Débute alors une tournée à la recherche de loups afin de récupérer leurs scalps qui valent quelques dollars payés par la factory. Des élans aussi et des caribous qui assurent la subsistance et dont les bois sont achetés quelques dollars. Des renards aussi. Des roux, les plus communs, des noirs, des argentés les plus rares dont la fourrure peut être estimée jusqu’à près de mille dollars. Et des martres et autres petites bestioles à fourrure. Mais pour en trouver, c’est comme chercher de l’or.

Or de l’or, les trois hommes vont en découvrir accidentellement en arrivant dans une sorte de combe, coincée entre les crêtes. Une cabane s’élève, abandonnée depuis au moins cinquante ans. A l’intérieur, ils sont nez à nez, ou presque, à deux cadavres. Deux hommes qui se sont affrontés pour un sac contenant quelques pépites d’or. Et qui se sont tués sans pouvoir profiter de leur découverte aurifère.

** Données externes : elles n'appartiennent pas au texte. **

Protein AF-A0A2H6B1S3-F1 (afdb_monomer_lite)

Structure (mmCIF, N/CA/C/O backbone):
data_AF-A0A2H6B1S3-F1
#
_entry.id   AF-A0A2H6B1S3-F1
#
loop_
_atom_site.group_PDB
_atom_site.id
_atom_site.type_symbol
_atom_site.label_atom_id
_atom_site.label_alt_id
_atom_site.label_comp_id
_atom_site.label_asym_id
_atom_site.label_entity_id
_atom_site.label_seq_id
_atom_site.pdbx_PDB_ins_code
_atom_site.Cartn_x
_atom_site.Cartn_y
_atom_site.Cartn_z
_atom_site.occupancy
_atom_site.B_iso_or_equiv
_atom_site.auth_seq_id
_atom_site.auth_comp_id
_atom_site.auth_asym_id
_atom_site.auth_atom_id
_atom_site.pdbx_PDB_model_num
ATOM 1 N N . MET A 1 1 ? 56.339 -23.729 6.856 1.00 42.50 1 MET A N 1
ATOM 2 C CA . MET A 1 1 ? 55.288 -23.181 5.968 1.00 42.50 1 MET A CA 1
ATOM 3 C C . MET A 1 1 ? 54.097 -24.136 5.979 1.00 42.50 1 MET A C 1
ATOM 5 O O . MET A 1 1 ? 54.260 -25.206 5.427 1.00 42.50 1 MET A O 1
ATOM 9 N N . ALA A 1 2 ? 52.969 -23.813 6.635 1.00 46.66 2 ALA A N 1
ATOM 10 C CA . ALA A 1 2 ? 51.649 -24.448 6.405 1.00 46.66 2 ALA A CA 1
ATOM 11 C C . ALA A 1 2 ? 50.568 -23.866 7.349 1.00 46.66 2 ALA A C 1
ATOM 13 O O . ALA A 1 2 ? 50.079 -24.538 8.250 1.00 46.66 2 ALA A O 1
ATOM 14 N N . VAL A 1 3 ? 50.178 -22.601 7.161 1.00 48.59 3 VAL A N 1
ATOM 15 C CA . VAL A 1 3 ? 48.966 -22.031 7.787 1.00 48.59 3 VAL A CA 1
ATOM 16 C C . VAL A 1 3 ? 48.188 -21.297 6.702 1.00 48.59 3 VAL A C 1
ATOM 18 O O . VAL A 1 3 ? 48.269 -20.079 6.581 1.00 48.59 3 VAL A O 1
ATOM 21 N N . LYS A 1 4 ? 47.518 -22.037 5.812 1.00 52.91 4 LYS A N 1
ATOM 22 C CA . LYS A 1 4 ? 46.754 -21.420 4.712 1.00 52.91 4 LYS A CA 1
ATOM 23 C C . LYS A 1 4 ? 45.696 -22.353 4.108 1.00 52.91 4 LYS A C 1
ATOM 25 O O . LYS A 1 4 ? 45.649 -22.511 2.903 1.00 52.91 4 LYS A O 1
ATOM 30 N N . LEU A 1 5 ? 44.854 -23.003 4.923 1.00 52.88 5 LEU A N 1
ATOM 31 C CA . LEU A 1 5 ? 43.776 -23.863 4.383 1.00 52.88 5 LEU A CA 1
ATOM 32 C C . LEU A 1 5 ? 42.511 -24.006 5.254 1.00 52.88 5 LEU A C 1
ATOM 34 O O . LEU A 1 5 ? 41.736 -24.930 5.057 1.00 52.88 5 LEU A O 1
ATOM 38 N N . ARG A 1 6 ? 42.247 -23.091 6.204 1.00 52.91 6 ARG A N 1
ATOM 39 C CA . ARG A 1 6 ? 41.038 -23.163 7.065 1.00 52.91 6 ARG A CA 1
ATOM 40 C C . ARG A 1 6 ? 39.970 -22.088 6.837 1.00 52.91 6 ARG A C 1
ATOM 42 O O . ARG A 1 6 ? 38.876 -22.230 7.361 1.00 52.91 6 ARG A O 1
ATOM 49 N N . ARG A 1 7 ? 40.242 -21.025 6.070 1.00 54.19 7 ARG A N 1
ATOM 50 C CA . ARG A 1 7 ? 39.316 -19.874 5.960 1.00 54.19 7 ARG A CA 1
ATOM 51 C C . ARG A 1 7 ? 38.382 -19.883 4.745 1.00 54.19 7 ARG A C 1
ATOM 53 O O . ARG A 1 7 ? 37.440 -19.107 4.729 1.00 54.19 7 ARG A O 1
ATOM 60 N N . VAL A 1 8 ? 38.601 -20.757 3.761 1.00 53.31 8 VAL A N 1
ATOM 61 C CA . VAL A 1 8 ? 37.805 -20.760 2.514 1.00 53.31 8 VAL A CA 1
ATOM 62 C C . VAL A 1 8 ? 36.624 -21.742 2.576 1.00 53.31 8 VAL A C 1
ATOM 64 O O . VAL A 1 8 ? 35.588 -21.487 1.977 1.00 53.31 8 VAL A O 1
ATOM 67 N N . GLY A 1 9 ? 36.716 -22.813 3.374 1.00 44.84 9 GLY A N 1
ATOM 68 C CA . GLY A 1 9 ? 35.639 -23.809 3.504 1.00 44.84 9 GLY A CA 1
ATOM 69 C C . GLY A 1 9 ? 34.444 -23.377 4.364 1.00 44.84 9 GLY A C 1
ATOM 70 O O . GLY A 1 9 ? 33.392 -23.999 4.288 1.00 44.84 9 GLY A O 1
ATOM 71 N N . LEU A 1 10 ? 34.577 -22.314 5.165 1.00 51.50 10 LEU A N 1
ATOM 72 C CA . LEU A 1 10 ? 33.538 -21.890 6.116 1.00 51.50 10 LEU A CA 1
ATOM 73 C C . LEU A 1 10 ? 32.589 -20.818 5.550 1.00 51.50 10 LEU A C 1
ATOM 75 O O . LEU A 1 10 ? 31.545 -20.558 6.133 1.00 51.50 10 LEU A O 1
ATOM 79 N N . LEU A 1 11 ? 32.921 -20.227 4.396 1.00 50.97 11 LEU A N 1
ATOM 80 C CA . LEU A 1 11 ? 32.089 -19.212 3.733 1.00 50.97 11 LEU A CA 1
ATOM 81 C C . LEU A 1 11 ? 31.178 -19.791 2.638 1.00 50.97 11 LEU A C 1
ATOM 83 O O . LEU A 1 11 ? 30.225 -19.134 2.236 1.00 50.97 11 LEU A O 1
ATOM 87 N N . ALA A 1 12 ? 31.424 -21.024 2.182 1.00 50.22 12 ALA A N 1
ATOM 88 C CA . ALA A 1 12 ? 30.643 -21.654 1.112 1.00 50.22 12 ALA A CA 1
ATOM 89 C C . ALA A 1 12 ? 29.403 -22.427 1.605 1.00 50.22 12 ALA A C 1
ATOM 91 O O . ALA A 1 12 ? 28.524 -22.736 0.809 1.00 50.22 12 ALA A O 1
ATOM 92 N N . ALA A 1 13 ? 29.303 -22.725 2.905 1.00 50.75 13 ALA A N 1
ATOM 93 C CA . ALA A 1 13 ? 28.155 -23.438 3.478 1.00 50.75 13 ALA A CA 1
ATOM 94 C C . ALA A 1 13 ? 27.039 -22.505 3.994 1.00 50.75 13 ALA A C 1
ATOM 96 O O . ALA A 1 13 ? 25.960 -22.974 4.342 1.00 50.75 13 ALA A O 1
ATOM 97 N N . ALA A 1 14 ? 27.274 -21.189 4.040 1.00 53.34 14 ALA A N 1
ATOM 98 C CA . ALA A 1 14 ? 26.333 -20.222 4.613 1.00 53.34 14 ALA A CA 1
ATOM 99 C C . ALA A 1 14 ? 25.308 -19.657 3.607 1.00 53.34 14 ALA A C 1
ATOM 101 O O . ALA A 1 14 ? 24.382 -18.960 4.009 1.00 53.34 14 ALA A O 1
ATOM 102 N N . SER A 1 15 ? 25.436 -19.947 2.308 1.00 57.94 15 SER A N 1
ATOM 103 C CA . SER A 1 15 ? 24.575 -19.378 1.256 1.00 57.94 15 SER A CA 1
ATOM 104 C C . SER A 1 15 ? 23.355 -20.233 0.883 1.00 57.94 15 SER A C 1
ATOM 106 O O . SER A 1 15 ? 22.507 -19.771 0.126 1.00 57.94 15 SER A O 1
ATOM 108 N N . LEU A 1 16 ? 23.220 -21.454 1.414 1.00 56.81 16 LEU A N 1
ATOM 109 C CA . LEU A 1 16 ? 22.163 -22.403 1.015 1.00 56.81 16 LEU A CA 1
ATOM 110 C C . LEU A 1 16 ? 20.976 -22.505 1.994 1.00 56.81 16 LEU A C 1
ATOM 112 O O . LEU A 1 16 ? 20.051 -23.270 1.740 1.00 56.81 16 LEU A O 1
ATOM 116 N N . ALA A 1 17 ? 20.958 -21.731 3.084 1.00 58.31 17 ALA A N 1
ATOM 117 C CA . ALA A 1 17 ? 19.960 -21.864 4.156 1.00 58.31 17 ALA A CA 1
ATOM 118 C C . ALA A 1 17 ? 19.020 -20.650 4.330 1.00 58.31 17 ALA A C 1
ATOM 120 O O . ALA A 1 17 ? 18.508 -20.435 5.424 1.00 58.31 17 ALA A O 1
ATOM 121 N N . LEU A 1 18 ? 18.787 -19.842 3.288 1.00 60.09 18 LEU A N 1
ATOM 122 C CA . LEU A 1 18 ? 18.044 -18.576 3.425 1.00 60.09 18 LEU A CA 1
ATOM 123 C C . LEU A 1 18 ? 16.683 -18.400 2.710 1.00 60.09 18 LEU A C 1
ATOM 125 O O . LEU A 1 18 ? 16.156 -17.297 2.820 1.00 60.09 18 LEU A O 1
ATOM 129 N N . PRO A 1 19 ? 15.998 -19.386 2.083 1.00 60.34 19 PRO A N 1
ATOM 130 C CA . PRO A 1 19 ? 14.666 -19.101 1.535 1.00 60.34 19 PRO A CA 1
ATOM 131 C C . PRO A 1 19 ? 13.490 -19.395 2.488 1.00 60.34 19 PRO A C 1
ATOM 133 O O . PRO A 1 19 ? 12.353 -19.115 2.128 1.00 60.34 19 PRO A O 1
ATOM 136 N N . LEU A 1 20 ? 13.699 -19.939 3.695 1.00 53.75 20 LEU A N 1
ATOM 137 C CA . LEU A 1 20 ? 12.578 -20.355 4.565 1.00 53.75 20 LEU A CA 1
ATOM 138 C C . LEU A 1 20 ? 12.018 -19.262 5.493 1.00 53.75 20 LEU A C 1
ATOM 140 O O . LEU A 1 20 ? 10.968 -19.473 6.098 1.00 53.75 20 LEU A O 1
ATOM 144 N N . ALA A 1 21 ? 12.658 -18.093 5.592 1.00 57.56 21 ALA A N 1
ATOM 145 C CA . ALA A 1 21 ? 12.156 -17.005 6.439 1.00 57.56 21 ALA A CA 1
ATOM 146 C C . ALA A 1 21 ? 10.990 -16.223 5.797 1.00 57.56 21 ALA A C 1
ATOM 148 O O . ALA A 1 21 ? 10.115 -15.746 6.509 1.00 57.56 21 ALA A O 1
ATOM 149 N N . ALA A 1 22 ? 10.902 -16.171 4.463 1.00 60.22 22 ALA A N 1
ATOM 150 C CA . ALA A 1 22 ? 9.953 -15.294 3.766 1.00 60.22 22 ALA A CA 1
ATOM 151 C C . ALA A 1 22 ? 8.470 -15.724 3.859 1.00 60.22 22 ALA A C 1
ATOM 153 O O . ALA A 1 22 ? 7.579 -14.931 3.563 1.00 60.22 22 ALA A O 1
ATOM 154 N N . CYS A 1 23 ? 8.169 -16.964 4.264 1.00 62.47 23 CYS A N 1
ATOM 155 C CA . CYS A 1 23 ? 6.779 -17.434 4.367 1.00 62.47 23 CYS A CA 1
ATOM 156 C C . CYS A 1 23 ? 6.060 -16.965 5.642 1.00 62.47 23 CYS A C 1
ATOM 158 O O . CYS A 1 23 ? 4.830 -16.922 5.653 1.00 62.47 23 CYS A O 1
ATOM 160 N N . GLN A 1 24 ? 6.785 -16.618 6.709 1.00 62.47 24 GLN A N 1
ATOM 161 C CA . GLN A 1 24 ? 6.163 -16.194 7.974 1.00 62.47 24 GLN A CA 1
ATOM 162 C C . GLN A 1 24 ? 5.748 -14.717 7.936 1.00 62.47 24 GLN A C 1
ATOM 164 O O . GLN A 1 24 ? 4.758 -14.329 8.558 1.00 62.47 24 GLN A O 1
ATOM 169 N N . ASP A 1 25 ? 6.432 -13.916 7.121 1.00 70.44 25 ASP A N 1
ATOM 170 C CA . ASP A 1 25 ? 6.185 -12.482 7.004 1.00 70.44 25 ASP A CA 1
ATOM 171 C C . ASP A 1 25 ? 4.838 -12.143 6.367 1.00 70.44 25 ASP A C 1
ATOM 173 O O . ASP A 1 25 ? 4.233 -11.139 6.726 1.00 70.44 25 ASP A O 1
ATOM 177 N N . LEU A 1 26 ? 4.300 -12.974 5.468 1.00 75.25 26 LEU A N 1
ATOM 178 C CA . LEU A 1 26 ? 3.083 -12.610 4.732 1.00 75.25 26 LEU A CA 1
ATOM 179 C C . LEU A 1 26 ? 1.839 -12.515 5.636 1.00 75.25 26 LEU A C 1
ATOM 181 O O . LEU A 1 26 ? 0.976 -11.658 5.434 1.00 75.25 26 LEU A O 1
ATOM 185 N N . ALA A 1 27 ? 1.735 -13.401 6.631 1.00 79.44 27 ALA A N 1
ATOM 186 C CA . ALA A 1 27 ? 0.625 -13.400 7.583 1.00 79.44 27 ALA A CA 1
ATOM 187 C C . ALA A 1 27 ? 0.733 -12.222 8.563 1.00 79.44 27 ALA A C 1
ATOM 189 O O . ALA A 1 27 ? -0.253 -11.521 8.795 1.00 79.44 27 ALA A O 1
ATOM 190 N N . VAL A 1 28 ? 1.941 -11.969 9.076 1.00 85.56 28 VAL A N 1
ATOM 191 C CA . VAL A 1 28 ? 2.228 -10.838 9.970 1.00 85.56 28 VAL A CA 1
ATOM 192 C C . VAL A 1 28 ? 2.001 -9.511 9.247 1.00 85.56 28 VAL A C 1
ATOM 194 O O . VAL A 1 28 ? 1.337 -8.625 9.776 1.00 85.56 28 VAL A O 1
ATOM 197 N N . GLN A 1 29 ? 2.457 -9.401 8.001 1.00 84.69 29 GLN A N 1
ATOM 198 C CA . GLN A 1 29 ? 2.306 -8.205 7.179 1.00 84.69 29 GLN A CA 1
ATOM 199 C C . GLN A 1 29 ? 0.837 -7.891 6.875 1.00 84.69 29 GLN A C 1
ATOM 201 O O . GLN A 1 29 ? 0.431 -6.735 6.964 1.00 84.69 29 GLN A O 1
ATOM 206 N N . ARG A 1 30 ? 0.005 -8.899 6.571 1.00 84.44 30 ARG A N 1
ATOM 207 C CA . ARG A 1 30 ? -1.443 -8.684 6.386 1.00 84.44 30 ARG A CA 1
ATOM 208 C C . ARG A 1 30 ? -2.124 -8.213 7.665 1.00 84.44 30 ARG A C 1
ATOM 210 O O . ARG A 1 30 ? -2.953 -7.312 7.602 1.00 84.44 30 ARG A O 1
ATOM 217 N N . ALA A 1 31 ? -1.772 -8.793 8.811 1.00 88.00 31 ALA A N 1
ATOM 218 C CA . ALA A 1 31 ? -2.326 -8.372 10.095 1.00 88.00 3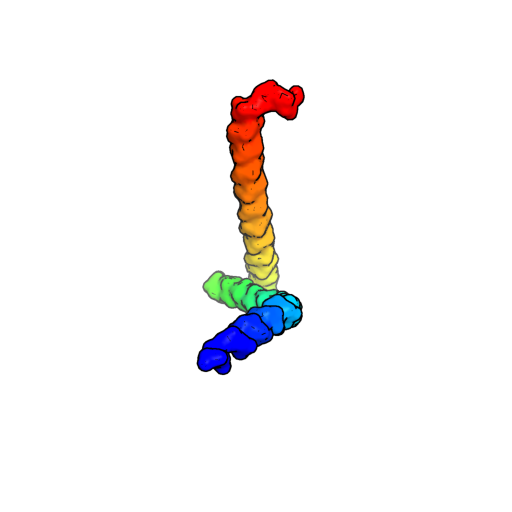1 ALA A CA 1
ATOM 219 C C . ALA A 1 31 ? -1.936 -6.923 10.434 1.00 88.00 31 ALA A C 1
ATOM 221 O O . ALA A 1 31 ? -2.782 -6.142 10.860 1.00 88.00 31 ALA A O 1
ATOM 222 N N . GLN A 1 32 ? -0.678 -6.549 10.188 1.00 89.56 32 GLN A N 1
ATOM 223 C CA . GLN A 1 32 ? -0.194 -5.178 10.366 1.00 89.56 32 GLN A CA 1
ATOM 224 C C . GLN A 1 32 ? -0.896 -4.190 9.427 1.00 89.56 32 GLN A C 1
ATOM 226 O O . GLN A 1 32 ? -1.291 -3.113 9.861 1.00 89.56 32 GLN A O 1
ATOM 231 N N . PHE A 1 33 ? -1.100 -4.564 8.164 1.00 89.50 33 PHE A N 1
ATOM 232 C CA . PHE A 1 33 ? -1.796 -3.729 7.186 1.00 89.50 33 PHE A CA 1
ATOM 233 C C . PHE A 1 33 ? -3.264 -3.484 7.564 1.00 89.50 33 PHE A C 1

Seulement, les Woongas sont à leur poursuite, les traquant. Une haine ancestrale les anime et pour leur échapper il faudra user de ruse. D’autant que trois Woongas ont réussi à s’emparer d’un de leurs fusils. Heureusement, Rod, Wabi et Munetaki en possèdent encore deux et un revolver.

Ce sont ces épisodes qui se déroulent sur plusieurs semaines dans le Grand Nord, tempête de neige en prime, et sont décrits avec réalisme. La pose des pièges, l’attente du gibier, les rencontres inopinées, les conflits avec les Woongas, l’affrontement des éléments de la nature qui veut préserver ses droits.

 

James Oliver Curwood a vécu dans le Grand Nord qu’il décrit si bien. Mais son nom a été éclipsé par Jack London, qui lui aussi a dépeint ces magnifiques mais rudes paysages, ainsi que la vie quotidienne des trappeurs et des chercheurs d’or.

Lu alors que je n’avais que dix ans, c’est-à-dire il y a longtemps et un peu plus, ce roman m’avait emballé et je me souvenais de certaines scènes. Mais la lecture récente fut un plaisir mitigé. Il est vrai que les années ont passé, et un sentiment de protection animale, moi qui ne suis pas chasseur, m’a quelque peu perturbé.

Ce que décrit James Oliver Curwood fut le quotidien des indiens du Canada, on dirait aujourd’hui Amérindiens, et des chasseurs de fourrure venus des Etats-Unis. Un scalp de loup était payé 15 dollars de l’époque. Or Rod touchait à son travail 10 dollars par semaine. Et la fourrure était fort recherchée, prisée, comme celle des renards, afin d’habiller les coquettes urbaines.

Il ne faut pas lire ce roman avec les yeux d’aujourd’hui mais se replonger dans une époque difficile, où la protection animale n’avait pas cours, où les animaux sauvages proliféraient, c’est-à-dire s’imprégner d’un contexte qui a bien évolué. Et les Amérindiens n’avaient guère de revenus sauf celui du commerce des peaux.